The essay has no shortage of frank insights, including Zhou’s concern about regulatory capture—a phenomenon in which the regulators get swallowed up by the very institutions they’re supposed to oversee. He worries about “casting off the real for the empty” (something I’ve written about before), whereby industrial companies move into financial services in the pursuit of easy profits. He calls out local governments for continuing to borrow by disguising their debt as equity, or as part of the procurement process (something my colleague Houze Song wrote about in August). And he complains that the central bank is called upon to print money when excessive borrowing, encouraged by local governments, pushes “financial institutions and the market…[to] the limits of what they can bear.”

Still, it’s not clear who are Zhou’s intended audience. Zhou’s article was originally written as part of a guide to the 19th Party Congress, and is presented as being an elaboration upon certain comments President Xi Jinping made during his speech to the congress. Given the likelihood of his imminent retirement, the essay could be read as a list of priorities for his successor. But the subtext of the essay is that the central bank governor’s ability to resolve the financial sector’s underlying problems are limited. The necessary changes have to come from further up the chain of command—perhaps with the new Vice Premier that is expected to manage the Financial Stability Committee.

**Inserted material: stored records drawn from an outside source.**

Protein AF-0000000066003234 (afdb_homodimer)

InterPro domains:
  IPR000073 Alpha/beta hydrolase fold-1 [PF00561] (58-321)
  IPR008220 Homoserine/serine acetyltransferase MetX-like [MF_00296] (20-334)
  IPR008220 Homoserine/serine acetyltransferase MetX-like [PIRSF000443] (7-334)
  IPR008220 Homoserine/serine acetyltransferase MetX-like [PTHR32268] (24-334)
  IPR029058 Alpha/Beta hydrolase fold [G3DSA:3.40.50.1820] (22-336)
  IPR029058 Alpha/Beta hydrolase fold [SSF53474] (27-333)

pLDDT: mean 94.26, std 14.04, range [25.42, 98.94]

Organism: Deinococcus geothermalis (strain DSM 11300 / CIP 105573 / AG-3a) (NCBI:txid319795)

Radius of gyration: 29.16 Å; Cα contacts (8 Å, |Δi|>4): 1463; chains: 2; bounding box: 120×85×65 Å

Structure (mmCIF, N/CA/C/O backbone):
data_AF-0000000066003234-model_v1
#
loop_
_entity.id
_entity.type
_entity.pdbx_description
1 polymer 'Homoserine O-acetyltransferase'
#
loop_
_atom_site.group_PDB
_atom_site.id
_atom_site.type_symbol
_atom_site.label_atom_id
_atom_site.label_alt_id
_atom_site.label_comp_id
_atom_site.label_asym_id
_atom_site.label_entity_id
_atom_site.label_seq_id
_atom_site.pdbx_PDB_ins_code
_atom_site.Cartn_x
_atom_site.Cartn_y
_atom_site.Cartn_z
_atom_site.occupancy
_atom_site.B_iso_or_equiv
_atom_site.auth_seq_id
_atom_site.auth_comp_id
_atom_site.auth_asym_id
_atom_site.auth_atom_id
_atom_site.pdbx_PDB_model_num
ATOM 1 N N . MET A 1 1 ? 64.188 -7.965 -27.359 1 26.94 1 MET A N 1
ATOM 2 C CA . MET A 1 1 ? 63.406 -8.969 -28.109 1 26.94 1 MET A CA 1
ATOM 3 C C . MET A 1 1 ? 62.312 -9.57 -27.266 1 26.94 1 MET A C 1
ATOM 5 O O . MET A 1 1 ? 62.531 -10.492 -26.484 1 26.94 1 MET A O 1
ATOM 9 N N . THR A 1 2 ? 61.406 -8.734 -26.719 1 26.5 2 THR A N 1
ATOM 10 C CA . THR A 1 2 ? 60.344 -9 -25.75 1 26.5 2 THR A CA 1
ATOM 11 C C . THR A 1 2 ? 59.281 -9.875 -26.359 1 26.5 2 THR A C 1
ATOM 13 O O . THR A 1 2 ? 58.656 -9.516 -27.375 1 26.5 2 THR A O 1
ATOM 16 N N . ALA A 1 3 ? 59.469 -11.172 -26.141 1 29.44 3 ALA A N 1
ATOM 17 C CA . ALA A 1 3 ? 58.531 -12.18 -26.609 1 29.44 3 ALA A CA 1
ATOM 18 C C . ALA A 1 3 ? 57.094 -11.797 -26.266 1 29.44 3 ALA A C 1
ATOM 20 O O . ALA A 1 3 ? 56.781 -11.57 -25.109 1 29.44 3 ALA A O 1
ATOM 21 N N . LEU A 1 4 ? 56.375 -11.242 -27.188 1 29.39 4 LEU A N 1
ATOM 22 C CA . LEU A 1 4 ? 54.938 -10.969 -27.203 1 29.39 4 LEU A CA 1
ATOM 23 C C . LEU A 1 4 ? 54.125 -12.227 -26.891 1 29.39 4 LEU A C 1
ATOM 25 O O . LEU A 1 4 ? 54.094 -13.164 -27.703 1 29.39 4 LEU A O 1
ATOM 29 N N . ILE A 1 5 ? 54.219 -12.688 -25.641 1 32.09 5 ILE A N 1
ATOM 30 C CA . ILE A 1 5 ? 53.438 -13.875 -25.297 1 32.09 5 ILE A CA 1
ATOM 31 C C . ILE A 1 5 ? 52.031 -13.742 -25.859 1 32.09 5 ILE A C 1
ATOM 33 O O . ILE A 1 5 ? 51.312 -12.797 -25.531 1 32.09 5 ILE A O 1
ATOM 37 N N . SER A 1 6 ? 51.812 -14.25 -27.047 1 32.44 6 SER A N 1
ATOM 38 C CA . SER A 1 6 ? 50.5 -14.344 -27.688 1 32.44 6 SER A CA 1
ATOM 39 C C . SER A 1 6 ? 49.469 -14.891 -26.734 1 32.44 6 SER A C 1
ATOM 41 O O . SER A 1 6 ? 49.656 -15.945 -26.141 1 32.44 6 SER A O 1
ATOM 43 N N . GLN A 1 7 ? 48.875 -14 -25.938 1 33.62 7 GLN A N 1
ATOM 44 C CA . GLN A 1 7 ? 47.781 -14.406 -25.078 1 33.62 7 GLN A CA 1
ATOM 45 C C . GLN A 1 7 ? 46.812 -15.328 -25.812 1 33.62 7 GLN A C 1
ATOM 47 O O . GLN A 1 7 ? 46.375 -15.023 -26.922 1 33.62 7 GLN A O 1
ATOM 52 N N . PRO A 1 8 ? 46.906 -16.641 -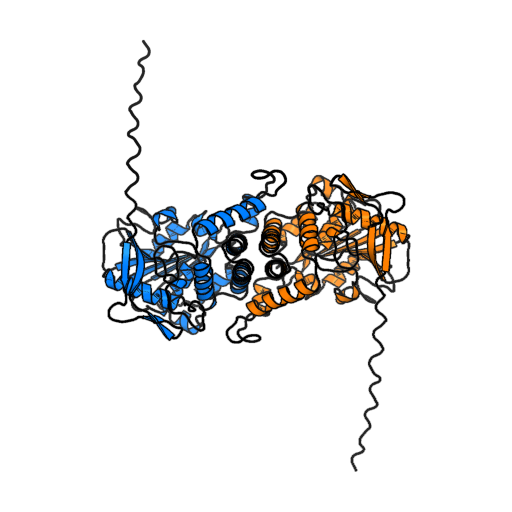25.531 1 36.88 8 PRO A N 1
ATOM 53 C CA . PRO A 1 8 ? 45.969 -17.531 -26.234 1 36.88 8 PRO A CA 1
ATOM 54 C C . PRO A 1 8 ? 44.562 -16.938 -26.359 1 36.88 8 PRO A C 1
ATOM 56 O O . PRO A 1 8 ? 44.188 -16.078 -25.578 1 36.88 8 PRO A O 1
ATOM 59 N N . ASP A 1 9 ? 44.062 -16.953 -27.578 1 35.94 9 ASP A N 1
ATOM 60 C CA . ASP A 1 9 ? 42.688 -16.609 -27.984 1 35.94 9 ASP A CA 1
ATOM 61 C C . ASP A 1 9 ? 41.688 -17.188 -27 1 35.94 9 ASP A C 1
ATOM 63 O O . ASP A 1 9 ? 41.656 -18.391 -26.781 1 35.94 9 ASP A O 1
ATOM 67 N N . LEU A 1 10 ? 41.375 -16.453 -25.906 1 36.25 10 LEU A N 1
ATOM 68 C CA . LEU A 1 10 ? 40.281 -16.844 -25.016 1 36.25 10 LEU A CA 1
ATOM 69 C C . LEU A 1 10 ? 39.125 -17.406 -25.828 1 36.25 10 LEU A C 1
ATOM 71 O O . LEU A 1 10 ? 38.656 -16.781 -26.766 1 36.25 10 LEU A O 1
ATOM 75 N N . LEU A 1 11 ? 39.062 -18.797 -25.984 1 39.72 11 LEU A N 1
ATOM 76 C CA . LEU A 1 11 ? 37.906 -19.453 -26.594 1 39.72 11 LEU A CA 1
ATOM 77 C C . LEU A 1 11 ? 36.594 -18.734 -26.25 1 39.72 11 LEU A C 1
ATOM 79 O O . LEU A 1 11 ? 36.469 -18.188 -25.156 1 39.72 11 LEU A O 1
ATOM 83 N N . PRO A 1 12 ? 35.906 -18.188 -27.312 1 41.44 12 PRO A N 1
ATOM 84 C CA . PRO A 1 12 ? 34.656 -17.516 -27 1 41.44 12 PRO A CA 1
ATOM 85 C C . PRO A 1 12 ? 33.812 -18.281 -25.953 1 41.44 12 PRO A C 1
ATOM 87 O O . PRO A 1 12 ? 33.969 -19.5 -25.812 1 41.44 12 PRO A O 1
ATOM 90 N N . PRO A 1 13 ? 33.312 -17.641 -24.969 1 41.81 13 PRO A N 1
ATOM 91 C CA . PRO A 1 13 ? 32.5 -18.359 -24 1 41.81 13 PRO A CA 1
ATOM 92 C C . PRO A 1 13 ? 31.531 -19.344 -24.656 1 41.81 13 PRO A C 1
ATOM 94 O O . PRO A 1 13 ? 31.141 -19.141 -25.812 1 41.81 13 PRO A O 1
ATOM 97 N N . PRO A 1 14 ? 31.547 -20.703 -24.359 1 35.78 14 PRO A N 1
ATOM 98 C CA . PRO A 1 14 ? 30.609 -21.625 -25.016 1 35.78 14 PRO A CA 1
ATOM 99 C C . PRO A 1 14 ? 29.281 -20.969 -25.359 1 35.78 14 PRO A C 1
ATOM 101 O O . PRO A 1 14 ? 28.891 -19.984 -24.719 1 35.78 14 PRO A O 1
ATOM 104 N N . ALA A 1 15 ? 28.75 -21.172 -26.484 1 40.88 15 ALA A N 1
ATOM 105 C CA . ALA A 1 15 ? 27.453 -20.734 -26.953 1 40.88 15 ALA A CA 1
ATOM 106 C C . ALA A 1 15 ? 26.391 -20.906 -25.875 1 40.88 15 ALA A C 1
ATOM 108 O O . ALA A 1 15 ? 26.391 -21.906 -25.156 1 40.88 15 ALA A O 1
ATOM 109 N N . PRO A 1 16 ? 25.734 -19.875 -25.312 1 44.34 16 PRO A N 1
ATOM 110 C CA . PRO A 1 16 ? 24.672 -20.078 -24.328 1 44.34 16 PRO A CA 1
ATOM 111 C C . PRO A 1 16 ? 23.891 -21.359 -24.578 1 44.34 16 PRO A C 1
ATOM 113 O O . PRO A 1 16 ? 23.672 -21.734 -25.734 1 44.34 16 PRO A O 1
ATOM 116 N N . GLU A 1 17 ? 23.984 -22.516 -23.891 1 49.19 17 GLU A N 1
ATOM 117 C CA . GLU A 1 17 ? 23.094 -23.672 -23.891 1 49.19 17 GLU A CA 1
ATOM 118 C C . GLU A 1 17 ? 21.688 -23.297 -24.359 1 49.19 17 GLU A C 1
ATOM 120 O O . GLU A 1 17 ? 21.156 -22.266 -23.938 1 49.19 17 GLU A O 1
ATOM 125 N N . ARG A 1 18 ? 21.172 -23.688 -25.5 1 59.12 18 ARG A N 1
ATOM 126 C CA . ARG A 1 18 ? 19.938 -23.422 -26.234 1 59.12 18 ARG A CA 1
ATOM 127 C C . ARG A 1 18 ? 18.719 -23.453 -25.297 1 59.12 18 ARG A C 1
ATOM 129 O O . ARG A 1 18 ? 18.453 -24.484 -24.656 1 59.12 18 ARG A O 1
ATOM 136 N N . CYS A 1 19 ? 18.281 -22.391 -24.766 1 71.88 19 CYS A N 1
ATOM 137 C CA . CYS A 1 19 ? 17.016 -22.266 -24.062 1 71.88 19 CYS A CA 1
ATOM 138 C C . CYS A 1 19 ? 15.891 -22.969 -24.812 1 71.88 19 CYS A C 1
ATOM 140 O O . CYS A 1 19 ? 15.758 -22.797 -26.031 1 71.88 19 CYS A O 1
ATOM 142 N N . PRO A 1 20 ? 15.32 -24.047 -24.172 1 84.56 20 PRO A N 1
ATOM 143 C CA . PRO A 1 20 ? 14.25 -24.781 -24.859 1 84.56 20 PRO A CA 1
ATOM 144 C C . PRO A 1 20 ? 13.156 -23.844 -25.391 1 84.56 20 PRO A C 1
ATOM 146 O O . PRO A 1 20 ? 12.859 -22.828 -24.766 1 84.56 20 PRO A O 1
ATOM 149 N N . PRO A 1 21 ? 12.648 -24.172 -26.547 1 91.19 21 PRO A N 1
ATOM 150 C CA . PRO A 1 21 ? 11.57 -23.359 -27.109 1 91.19 21 PRO A CA 1
ATOM 151 C C . PRO A 1 21 ? 10.242 -23.547 -26.375 1 91.19 21 PRO A C 1
ATOM 153 O O . PRO A 1 21 ? 10.023 -24.594 -25.75 1 91.19 21 PRO A O 1
ATOM 156 N N . GLN A 1 22 ? 9.406 -22.594 -26.359 1 96.62 22 GLN A N 1
ATOM 157 C CA . GLN A 1 22 ? 8.047 -22.703 -25.844 1 96.62 22 GLN A CA 1
ATOM 158 C C . GLN A 1 22 ? 7.219 -23.688 -26.672 1 96.62 22 GLN A C 1
ATOM 160 O O . GLN A 1 22 ? 7.293 -23.688 -27.906 1 96.62 22 GLN A O 1
ATOM 165 N N . GLN A 1 23 ? 6.5 -24.562 -26.062 1 98.31 23 GLN A N 1
ATOM 166 C CA . GLN A 1 23 ? 5.602 -25.5 -26.703 1 98.31 23 GLN A CA 1
ATOM 167 C C . GLN A 1 23 ? 4.141 -25.141 -26.438 1 98.31 23 GLN A C 1
ATOM 169 O O . GLN A 1 23 ? 3.846 -24.344 -25.547 1 98.31 23 GLN A O 1
ATOM 174 N N . THR A 1 24 ? 3.273 -25.703 -27.281 1 98.44 24 THR A N 1
ATOM 175 C CA . THR A 1 24 ? 1.846 -25.438 -27.125 1 98.44 24 THR A CA 1
ATOM 176 C C . THR A 1 24 ? 1.053 -26.75 -27.188 1 98.44 24 THR A C 1
ATOM 178 O O . THR A 1 24 ? 1.269 -27.562 -28.078 1 98.44 24 THR A O 1
ATOM 181 N N . ALA A 1 25 ? 0.226 -26.922 -26.25 1 98.5 25 ALA A N 1
ATOM 182 C CA . ALA A 1 25 ? -0.723 -28.031 -26.25 1 98.5 25 ALA A CA 1
ATOM 183 C C . ALA A 1 25 ? -2.152 -27.531 -26.453 1 98.5 25 ALA A C 1
ATOM 185 O O . ALA A 1 25 ? -2.492 -26.422 -26.031 1 98.5 25 ALA A O 1
ATOM 186 N N . ARG A 1 26 ? -2.979 -28.359 -27.125 1 98.38 26 ARG A N 1
ATOM 187 C CA . ARG A 1 26 ? -4.418 -28.156 -27.219 1 98.38 26 ARG A CA 1
ATOM 188 C C . ARG A 1 26 ? -5.184 -29.203 -26.422 1 98.38 26 ARG A C 1
ATOM 190 O O . ARG A 1 26 ? -5.156 -30.391 -26.781 1 98.38 26 ARG A O 1
ATOM 197 N N . LEU A 1 27 ? -5.875 -28.688 -25.422 1 98.5 27 LEU A N 1
ATOM 198 C CA . LEU A 1 27 ? -6.469 -29.609 -24.453 1 98.5 27 LEU A CA 1
ATOM 199 C C . LEU A 1 27 ? -7.992 -29.531 -24.5 1 98.5 27 LEU A C 1
ATOM 201 O O . LEU A 1 27 ? -8.555 -28.547 -24.969 1 98.5 27 LEU A O 1
ATOM 205 N N . PHE A 1 28 ? -8.688 -30.656 -24.031 1 98.12 28 PHE A N 1
ATOM 206 C CA . PHE A 1 28 ? -10.133 -30.734 -23.844 1 98.12 28 PHE A CA 1
ATOM 207 C C . PHE A 1 28 ? -10.852 -30.703 -25.188 1 98.12 28 PHE A C 1
ATOM 209 O O . PHE A 1 28 ? -11.914 -30.094 -25.312 1 98.12 28 PHE A O 1
ATOM 216 N N . ARG A 1 29 ? -10.289 -31.234 -26.156 1 96.25 29 ARG A N 1
ATOM 217 C CA . ARG A 1 29 ? -10.906 -31.281 -27.484 1 96.25 29 ARG A CA 1
ATOM 218 C C . ARG A 1 29 ? -12.016 -32.312 -27.531 1 96.25 29 ARG A C 1
ATOM 220 O O . ARG A 1 29 ? -13.07 -32.094 -28.125 1 96.25 29 ARG A O 1
ATOM 227 N N . GLU A 1 30 ? -11.805 -33.438 -26.891 1 95.06 30 GLU A N 1
ATOM 228 C CA . GLU A 1 30 ? -12.781 -34.531 -26.906 1 95.06 30 GLU A CA 1
ATOM 229 C C . GLU A 1 30 ? -13.734 -34.438 -25.719 1 95.06 30 GLU A C 1
ATOM 231 O O . GLU A 1 30 ? -14.938 -34.656 -25.844 1 95.06 30 GLU A O 1
ATOM 236 N N . THR A 1 31 ? -13.18 -34.156 -24.547 1 96.19 31 THR A N 1
ATOM 237 C CA . THR A 1 31 ? -13.945 -33.969 -23.328 1 96.19 31 THR A CA 1
ATOM 238 C C . THR A 1 31 ? -13.773 -32.562 -22.797 1 96.19 31 THR A C 1
ATOM 240 O O . THR A 1 31 ? -12.711 -32.188 -22.281 1 96.19 31 THR A O 1
ATOM 243 N N . PRO A 1 32 ? -14.805 -31.859 -22.781 1 97.62 32 PRO A N 1
ATOM 244 C CA . PRO A 1 32 ? -14.703 -30.453 -22.422 1 97.62 32 PRO A CA 1
ATOM 245 C C . PRO A 1 32 ? -14.383 -30.234 -20.953 1 97.62 32 PRO A C 1
ATOM 247 O O . PRO A 1 32 ? -14.609 -31.125 -20.125 1 97.62 32 PRO A O 1
ATOM 250 N N . LEU A 1 33 ? -13.828 -29.016 -20.656 1 98.06 33 LEU A N 1
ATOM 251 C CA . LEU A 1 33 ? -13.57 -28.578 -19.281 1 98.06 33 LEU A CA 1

Alternatively, Zhou could be putting lower levels of government on notice that their manipulations of the financial system won’t be tolerated much longer. Certainly, in some ways the essay echoes a Q&A with an anonymous senior official—widely thought to be Liu He, President Xi’s economics advisor and now Politburo member—that was printed on the front page of the People’s Daily last year, that warned of the potential for crisis and financial contagion if certain problems weren’t reined in. The audience for that piece was rank-and-file Party members, and seemed to be published with the goal of shocking them out of their complacency about the stability of the economy.

Or, of course, Zhou’s essay might just be the attempt of a globally well-respected central bank governor to sound the alarm about the problems that might one day unravel his legacy—when he’s no longer in a position to do anything about it.